--- EXERCISE GOAL ---
The required output is the lines below from the line containing "ATOM 100 C C" to the line containing "ATOM 147 O O", inclusive, retyped exactly. No other lines belong in it.

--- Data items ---
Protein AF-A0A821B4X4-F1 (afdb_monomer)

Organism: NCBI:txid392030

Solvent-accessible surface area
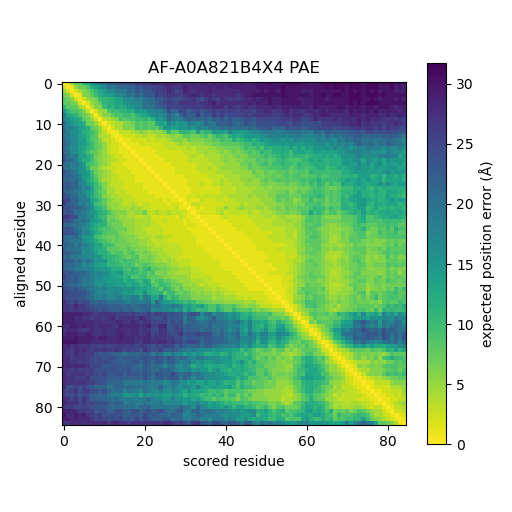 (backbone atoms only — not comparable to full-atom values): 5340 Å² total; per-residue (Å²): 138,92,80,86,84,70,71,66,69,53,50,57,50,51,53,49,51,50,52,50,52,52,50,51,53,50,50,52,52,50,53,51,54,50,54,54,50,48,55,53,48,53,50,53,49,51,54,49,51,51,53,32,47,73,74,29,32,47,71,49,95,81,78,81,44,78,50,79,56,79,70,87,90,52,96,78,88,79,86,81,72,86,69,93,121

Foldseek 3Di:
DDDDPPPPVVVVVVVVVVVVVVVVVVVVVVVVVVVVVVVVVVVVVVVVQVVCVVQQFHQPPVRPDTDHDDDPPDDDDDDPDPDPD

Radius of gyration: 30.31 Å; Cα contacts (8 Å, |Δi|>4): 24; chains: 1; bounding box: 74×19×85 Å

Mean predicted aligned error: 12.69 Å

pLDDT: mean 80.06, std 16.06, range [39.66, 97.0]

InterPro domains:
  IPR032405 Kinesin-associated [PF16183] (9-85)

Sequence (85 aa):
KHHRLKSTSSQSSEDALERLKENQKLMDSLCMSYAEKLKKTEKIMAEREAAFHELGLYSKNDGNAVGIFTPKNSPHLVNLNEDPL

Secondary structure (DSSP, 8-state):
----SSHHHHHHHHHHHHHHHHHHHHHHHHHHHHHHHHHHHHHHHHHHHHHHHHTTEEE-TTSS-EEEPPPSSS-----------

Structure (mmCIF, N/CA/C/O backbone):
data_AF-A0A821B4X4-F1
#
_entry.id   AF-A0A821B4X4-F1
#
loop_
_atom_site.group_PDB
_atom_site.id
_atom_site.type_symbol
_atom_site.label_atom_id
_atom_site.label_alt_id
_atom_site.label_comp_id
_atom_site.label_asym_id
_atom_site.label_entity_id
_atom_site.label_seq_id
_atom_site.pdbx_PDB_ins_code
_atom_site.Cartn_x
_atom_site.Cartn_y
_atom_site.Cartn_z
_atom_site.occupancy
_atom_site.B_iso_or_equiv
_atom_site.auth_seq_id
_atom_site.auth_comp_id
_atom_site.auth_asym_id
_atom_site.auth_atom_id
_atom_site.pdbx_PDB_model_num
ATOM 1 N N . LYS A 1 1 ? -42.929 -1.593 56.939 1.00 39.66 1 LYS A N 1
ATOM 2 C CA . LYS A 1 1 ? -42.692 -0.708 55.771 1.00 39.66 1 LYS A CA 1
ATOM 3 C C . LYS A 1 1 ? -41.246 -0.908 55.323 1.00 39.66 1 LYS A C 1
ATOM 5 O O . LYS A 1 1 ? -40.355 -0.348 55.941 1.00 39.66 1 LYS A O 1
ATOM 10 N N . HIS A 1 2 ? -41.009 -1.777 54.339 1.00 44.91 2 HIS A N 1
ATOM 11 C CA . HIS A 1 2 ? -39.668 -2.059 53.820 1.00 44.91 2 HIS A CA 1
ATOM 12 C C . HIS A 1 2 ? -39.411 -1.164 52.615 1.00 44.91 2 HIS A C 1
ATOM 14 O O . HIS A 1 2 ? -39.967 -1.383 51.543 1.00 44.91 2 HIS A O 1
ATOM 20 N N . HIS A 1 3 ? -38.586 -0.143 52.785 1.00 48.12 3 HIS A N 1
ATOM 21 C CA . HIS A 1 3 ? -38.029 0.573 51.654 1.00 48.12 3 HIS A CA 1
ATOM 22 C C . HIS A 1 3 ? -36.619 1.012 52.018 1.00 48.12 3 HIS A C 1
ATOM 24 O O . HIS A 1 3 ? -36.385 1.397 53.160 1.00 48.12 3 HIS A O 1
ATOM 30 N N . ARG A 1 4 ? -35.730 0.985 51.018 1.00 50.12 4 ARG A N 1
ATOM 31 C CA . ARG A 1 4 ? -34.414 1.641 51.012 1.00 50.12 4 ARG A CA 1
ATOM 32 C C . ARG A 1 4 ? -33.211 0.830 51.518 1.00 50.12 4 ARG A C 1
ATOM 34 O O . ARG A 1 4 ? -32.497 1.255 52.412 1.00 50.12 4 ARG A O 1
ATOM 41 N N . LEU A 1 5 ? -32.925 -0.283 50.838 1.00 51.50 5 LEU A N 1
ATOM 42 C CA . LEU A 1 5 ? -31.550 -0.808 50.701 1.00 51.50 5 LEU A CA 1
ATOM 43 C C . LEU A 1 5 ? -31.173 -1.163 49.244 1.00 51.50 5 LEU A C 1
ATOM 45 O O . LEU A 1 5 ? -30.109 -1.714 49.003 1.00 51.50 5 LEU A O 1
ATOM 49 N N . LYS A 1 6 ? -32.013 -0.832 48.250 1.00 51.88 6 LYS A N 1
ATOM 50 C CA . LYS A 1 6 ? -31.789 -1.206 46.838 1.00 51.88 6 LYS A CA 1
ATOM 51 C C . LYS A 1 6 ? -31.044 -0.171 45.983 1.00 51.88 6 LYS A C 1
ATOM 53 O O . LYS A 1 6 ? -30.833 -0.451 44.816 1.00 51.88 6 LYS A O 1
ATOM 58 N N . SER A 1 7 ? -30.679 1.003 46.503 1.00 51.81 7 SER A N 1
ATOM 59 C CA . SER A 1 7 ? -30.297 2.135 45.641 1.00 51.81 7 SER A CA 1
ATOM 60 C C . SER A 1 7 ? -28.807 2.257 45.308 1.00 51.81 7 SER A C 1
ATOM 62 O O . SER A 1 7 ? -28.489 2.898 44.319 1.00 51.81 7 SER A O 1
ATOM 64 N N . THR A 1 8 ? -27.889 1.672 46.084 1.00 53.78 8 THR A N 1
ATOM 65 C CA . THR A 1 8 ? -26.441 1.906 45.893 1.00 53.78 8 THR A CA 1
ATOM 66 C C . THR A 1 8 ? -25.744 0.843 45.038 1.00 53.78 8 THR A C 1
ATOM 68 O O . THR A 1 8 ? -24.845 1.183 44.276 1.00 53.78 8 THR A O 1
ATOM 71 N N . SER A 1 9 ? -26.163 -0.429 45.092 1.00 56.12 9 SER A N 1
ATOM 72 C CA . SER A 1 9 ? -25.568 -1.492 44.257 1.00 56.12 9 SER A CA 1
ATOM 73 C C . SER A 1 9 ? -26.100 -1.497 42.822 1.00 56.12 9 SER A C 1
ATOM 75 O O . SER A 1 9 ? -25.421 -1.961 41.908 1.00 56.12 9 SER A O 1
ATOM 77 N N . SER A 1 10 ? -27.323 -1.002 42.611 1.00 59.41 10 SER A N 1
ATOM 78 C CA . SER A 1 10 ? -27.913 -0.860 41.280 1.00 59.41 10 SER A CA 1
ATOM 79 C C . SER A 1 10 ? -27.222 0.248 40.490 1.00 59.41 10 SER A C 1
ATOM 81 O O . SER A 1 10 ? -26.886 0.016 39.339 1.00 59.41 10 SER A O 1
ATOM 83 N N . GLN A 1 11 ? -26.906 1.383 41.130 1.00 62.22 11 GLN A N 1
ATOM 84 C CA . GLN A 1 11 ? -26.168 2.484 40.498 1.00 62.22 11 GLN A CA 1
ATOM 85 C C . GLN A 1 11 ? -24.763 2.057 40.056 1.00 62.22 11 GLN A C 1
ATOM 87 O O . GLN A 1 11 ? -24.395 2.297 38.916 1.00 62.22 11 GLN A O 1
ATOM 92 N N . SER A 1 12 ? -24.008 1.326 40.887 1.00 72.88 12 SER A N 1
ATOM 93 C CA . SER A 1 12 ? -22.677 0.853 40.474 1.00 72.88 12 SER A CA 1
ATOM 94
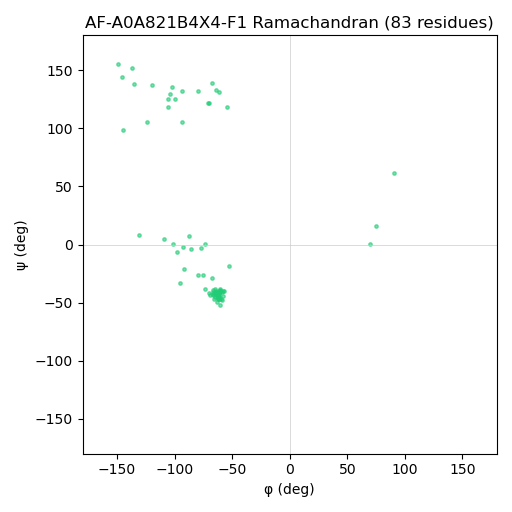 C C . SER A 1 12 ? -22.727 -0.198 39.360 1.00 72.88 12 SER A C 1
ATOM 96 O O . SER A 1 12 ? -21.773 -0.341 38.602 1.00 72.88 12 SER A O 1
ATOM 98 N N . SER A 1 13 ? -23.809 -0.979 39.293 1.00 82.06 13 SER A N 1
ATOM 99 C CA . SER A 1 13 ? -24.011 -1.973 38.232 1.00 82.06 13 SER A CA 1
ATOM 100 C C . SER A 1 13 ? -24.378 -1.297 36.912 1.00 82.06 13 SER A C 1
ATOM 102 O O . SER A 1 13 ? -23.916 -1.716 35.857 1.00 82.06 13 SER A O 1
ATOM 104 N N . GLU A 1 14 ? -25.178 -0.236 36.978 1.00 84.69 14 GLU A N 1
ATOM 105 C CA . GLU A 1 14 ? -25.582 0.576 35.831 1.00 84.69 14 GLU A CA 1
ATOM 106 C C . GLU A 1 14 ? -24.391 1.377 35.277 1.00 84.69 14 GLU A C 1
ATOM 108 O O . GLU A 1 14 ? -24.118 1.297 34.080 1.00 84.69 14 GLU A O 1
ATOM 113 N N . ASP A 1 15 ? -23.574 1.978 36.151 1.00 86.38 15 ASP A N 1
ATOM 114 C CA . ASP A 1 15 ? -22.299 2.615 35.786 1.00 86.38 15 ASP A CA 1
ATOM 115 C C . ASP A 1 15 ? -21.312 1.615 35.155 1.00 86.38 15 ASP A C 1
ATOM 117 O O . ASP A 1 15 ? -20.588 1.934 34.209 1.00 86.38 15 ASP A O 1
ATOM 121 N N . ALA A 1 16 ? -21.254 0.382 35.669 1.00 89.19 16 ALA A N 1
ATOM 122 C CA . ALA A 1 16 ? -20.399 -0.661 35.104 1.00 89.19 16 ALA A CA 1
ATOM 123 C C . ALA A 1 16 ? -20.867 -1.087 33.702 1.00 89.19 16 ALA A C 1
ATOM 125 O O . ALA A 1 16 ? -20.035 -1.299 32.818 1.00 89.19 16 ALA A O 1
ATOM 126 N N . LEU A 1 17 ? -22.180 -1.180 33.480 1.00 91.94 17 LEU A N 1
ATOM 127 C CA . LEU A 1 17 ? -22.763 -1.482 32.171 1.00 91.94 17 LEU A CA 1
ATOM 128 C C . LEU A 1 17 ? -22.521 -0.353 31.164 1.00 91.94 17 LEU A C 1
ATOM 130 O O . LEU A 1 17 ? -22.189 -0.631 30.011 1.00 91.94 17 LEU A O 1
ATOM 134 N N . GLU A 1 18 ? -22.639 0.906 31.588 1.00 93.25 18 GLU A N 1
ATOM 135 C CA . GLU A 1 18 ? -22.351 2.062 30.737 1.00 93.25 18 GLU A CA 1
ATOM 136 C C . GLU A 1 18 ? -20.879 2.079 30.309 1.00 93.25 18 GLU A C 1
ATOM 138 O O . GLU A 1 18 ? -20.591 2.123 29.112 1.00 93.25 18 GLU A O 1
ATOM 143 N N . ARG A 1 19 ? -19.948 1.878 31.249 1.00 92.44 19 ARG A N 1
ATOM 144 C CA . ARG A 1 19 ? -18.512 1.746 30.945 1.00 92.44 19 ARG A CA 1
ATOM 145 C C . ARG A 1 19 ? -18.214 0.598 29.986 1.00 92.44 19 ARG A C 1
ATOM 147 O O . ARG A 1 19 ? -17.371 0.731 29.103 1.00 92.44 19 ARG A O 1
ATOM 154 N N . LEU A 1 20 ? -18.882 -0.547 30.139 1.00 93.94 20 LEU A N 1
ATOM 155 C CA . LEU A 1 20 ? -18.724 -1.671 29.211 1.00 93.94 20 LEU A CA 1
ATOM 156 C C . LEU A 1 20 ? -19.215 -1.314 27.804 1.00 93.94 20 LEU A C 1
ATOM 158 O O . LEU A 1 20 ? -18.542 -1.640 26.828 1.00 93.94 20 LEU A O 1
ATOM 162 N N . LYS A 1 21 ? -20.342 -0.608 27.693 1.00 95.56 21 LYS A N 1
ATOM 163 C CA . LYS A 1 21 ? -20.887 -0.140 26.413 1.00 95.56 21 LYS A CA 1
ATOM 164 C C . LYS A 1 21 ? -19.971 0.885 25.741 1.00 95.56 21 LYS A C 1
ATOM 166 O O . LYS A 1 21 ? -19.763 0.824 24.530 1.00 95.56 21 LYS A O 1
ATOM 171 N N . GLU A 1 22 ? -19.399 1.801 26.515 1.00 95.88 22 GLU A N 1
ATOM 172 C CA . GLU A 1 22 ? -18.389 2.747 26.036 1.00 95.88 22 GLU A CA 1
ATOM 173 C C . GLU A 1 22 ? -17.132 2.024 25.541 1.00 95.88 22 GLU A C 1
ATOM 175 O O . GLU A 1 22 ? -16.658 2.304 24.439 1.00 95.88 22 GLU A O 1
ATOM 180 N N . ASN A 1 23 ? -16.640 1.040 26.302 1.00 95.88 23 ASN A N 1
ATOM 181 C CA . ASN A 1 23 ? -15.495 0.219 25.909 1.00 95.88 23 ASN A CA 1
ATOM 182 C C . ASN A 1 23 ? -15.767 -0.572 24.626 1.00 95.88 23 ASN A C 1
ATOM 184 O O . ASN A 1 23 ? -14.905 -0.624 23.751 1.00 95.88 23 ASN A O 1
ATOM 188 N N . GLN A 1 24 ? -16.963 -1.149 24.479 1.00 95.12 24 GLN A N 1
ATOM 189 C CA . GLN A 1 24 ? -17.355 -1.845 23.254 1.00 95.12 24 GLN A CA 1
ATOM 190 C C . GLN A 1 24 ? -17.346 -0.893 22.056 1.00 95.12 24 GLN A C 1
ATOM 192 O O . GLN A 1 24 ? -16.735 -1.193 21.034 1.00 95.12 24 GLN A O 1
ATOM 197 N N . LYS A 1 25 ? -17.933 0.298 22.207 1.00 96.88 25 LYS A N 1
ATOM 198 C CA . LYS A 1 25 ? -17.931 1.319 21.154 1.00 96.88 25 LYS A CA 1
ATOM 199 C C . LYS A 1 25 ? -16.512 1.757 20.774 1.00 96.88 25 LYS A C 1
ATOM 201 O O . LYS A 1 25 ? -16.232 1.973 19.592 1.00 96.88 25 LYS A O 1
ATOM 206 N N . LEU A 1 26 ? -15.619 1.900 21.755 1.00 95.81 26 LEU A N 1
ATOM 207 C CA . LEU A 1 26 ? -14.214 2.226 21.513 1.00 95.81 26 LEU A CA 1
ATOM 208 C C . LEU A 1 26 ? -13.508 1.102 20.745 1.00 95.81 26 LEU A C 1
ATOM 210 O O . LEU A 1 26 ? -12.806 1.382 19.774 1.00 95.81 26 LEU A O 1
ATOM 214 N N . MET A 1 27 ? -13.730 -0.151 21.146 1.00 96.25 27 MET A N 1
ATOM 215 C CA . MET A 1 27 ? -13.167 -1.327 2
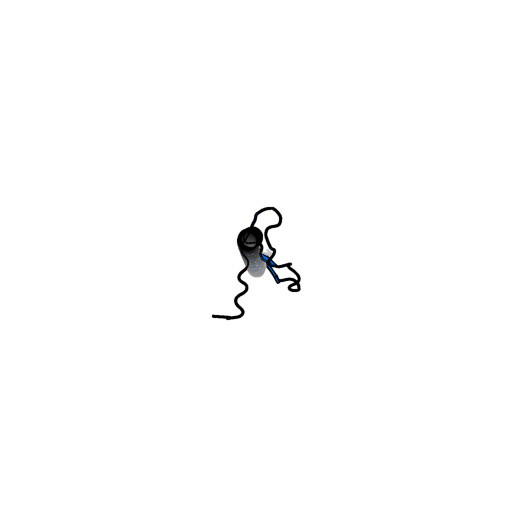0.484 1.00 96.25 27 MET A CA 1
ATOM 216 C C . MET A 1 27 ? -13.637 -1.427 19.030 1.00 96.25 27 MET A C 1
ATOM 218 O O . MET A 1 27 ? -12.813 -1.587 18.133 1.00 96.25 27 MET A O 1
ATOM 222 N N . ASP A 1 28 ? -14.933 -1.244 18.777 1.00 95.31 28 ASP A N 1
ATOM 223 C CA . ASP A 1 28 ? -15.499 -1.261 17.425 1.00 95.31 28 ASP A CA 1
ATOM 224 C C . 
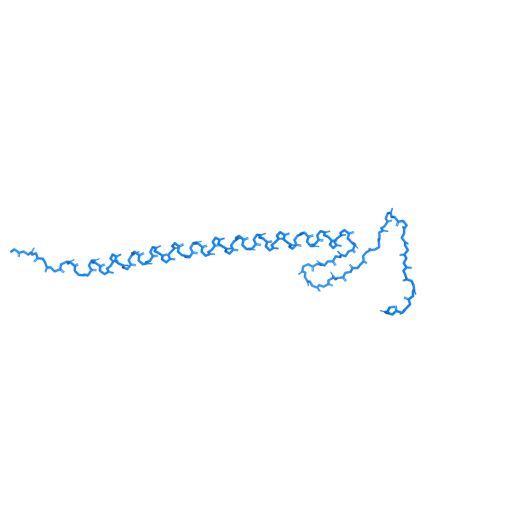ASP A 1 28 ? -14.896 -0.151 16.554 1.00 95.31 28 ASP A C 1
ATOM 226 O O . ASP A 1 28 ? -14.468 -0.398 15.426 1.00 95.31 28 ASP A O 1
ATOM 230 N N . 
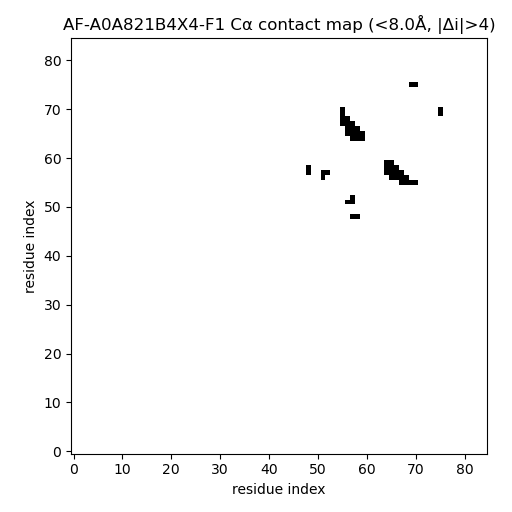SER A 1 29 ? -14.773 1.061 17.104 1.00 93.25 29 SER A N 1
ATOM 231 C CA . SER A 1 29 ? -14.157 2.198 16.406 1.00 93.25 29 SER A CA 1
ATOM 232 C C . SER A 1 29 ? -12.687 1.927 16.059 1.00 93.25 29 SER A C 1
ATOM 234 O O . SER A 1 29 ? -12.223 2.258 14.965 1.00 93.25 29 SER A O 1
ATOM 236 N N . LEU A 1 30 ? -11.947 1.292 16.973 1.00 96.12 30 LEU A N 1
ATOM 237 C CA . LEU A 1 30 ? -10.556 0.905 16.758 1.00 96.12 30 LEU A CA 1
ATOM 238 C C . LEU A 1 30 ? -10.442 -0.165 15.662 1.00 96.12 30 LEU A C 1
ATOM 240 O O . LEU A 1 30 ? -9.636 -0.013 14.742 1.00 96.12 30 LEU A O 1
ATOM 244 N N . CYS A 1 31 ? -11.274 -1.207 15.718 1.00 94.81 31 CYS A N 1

* * *

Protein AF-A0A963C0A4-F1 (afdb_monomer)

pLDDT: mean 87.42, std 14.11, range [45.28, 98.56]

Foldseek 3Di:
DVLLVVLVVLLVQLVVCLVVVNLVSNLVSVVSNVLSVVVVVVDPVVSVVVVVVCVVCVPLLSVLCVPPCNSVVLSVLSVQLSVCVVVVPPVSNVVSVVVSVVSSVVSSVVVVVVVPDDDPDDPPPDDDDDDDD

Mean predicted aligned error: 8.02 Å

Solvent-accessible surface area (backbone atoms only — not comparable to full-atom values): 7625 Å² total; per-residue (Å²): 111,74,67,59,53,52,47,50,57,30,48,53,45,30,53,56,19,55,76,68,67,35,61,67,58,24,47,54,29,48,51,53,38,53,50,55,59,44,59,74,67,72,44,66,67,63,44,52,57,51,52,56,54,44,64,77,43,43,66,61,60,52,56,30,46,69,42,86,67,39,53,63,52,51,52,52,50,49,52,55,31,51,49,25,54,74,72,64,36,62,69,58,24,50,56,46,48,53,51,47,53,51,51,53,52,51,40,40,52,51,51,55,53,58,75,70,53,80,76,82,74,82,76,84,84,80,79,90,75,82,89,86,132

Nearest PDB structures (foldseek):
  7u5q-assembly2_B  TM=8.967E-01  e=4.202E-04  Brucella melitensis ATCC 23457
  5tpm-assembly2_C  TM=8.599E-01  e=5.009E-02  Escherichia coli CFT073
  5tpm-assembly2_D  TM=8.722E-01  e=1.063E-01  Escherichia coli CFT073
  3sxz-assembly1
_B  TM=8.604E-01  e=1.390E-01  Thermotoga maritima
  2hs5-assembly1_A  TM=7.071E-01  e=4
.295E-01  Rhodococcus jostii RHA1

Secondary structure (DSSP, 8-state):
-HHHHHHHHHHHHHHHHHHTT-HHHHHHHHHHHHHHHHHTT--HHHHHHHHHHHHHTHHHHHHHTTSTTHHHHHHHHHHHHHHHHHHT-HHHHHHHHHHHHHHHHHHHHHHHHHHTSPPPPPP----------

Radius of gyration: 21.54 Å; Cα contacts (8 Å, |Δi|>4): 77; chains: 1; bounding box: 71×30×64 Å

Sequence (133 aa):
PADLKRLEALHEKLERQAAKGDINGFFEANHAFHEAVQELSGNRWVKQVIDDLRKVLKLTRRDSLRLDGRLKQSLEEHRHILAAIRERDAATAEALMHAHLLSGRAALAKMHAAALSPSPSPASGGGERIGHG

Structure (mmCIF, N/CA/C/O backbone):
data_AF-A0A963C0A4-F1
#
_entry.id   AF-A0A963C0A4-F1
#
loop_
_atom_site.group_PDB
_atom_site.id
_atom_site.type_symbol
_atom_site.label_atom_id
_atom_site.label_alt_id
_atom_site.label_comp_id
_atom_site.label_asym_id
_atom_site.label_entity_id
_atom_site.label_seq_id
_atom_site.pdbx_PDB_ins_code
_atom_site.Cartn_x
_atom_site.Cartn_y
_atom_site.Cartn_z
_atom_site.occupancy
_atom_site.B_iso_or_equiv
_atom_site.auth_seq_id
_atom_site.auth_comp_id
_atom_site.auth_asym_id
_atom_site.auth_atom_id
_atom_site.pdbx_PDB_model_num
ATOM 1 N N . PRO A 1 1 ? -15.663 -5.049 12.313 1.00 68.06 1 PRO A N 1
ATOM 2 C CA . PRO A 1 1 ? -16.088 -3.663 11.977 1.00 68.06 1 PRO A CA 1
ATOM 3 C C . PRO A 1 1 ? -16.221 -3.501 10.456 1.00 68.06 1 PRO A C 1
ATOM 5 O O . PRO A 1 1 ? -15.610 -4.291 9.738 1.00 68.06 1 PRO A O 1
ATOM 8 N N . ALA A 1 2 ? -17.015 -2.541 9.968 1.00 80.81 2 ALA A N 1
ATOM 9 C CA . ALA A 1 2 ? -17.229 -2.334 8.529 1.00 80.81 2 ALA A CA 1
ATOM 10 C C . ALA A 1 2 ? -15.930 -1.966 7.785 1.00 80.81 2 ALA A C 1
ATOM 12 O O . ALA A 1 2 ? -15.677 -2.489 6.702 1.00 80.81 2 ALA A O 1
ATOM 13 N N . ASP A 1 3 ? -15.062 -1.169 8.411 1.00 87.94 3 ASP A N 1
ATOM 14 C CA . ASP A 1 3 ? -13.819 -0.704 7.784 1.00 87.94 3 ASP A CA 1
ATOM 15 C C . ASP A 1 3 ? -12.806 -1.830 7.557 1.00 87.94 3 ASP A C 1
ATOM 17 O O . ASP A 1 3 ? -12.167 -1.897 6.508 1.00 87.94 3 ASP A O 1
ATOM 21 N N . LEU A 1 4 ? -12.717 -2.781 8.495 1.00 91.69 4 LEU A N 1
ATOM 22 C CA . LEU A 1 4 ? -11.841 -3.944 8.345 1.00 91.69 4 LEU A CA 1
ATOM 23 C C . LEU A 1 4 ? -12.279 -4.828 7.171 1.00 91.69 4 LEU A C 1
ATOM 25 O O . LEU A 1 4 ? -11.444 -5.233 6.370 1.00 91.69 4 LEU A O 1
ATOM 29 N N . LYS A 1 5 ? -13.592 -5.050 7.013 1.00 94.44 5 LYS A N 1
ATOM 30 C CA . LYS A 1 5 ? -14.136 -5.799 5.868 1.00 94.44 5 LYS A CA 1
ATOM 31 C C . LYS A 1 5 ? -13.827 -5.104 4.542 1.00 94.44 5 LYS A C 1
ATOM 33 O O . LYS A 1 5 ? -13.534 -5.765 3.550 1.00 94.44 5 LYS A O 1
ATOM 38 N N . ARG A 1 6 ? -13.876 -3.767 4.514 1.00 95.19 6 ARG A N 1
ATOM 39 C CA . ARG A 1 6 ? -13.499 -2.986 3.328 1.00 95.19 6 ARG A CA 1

--- TASK ANSWER ---
ATOM 100 C C . SER A 1 13 ? -24.378 -1.297 36.912 1.00 82.06 13 SER A C 1
ATOM 102 O O . SER A 1 13 ? -23.916 -1.716 35.857 1.00 82.06 13 SER A O 1
ATOM 104 N N . GLU A 1 14 ? -25.178 -0.236 36.978 1.00 84.69 14 GLU A N 1
ATOM 105 C CA . GLU A 1 14 ? -25.582 0.576 35.831 1.00 84.69 14 GLU A CA 1
ATOM 106 C C . GLU A 1 14 ? -24.391 1.377 35.277 1.00 84.69 14 GLU A C 1
ATOM 108 O O . GLU A 1 14 ? -24.118 1.297 34.080 1.00 84.69 14 GLU A O 1
ATOM 113 N N . ASP A 1 15 ? -23.574 1.978 36.151 1.00 86.38 15 ASP A N 1
ATOM 114 C CA . ASP A 1 15 ? -22.299 2.615 35.786 1.00 86.38 15 ASP A CA 1
ATOM 115 C C . ASP A 1 15 ? -21.312 1.615 35.155 1.00 86.38 15 ASP A C 1
ATOM 117 O O . ASP A 1 15 ? -20.588 1.934 34.209 1.00 86.38 15 ASP A O 1
ATOM 121 N N . ALA A 1 16 ? -21.254 0.382 35.669 1.00 89.19 16 ALA A N 1
ATOM 122 C CA . ALA A 1 16 ? -20.399 -0.661 35.104 1.00 89.19 16 ALA A CA 1
ATOM 123 C C . ALA A 1 16 ? -20.867 -1.087 33.702 1.00 89.19 16 ALA A C 1
ATOM 125 O O . ALA A 1 16 ? -20.035 -1.299 32.818 1.00 89.19 16 ALA A O 1
ATOM 126 N N . LEU A 1 17 ? -22.180 -1.180 33.480 1.00 91.94 17 LEU A N 1
ATOM 127 C CA . LEU A 1 17 ? -22.763 -1.482 32.171 1.00 91.94 17 LEU A CA 1
ATOM 128 C C . LEU A 1 17 ? -22.521 -0.353 31.164 1.00 91.94 17 LEU A C 1
ATOM 130 O O . LEU A 1 17 ? -22.189 -0.631 30.011 1.00 91.94 17 LEU A O 1
ATOM 134 N N . GLU A 1 18 ? -22.639 0.906 31.588 1.00 93.25 18 GLU A N 1
ATOM 135 C CA . GLU A 1 18 ? -22.351 2.062 30.737 1.00 93.25 18 GLU A CA 1
ATOM 136 C C . GLU A 1 18 ? -20.879 2.079 30.309 1.00 93.25 18 GLU A C 1
ATOM 138 O O . GLU A 1 18 ? -20.591 2.123 29.112 1.00 93.25 18 GLU A O 1
ATOM 143 N N . ARG A 1 19 ? -19.948 1.878 31.249 1.00 92.44 19 ARG A N 1
ATOM 144 C CA . ARG A 1 19 ? -18.512 1.746 30.945 1.00 92.44 19 ARG A CA 1
ATOM 145 C C . ARG A 1 19 ? -18.214 0.598 29.986 1.00 92.44 19 ARG A C 1
ATOM 147 O O . ARG A 1 19 ? -17.371 0.731 29.103 1.00 92.44 19 ARG A O 1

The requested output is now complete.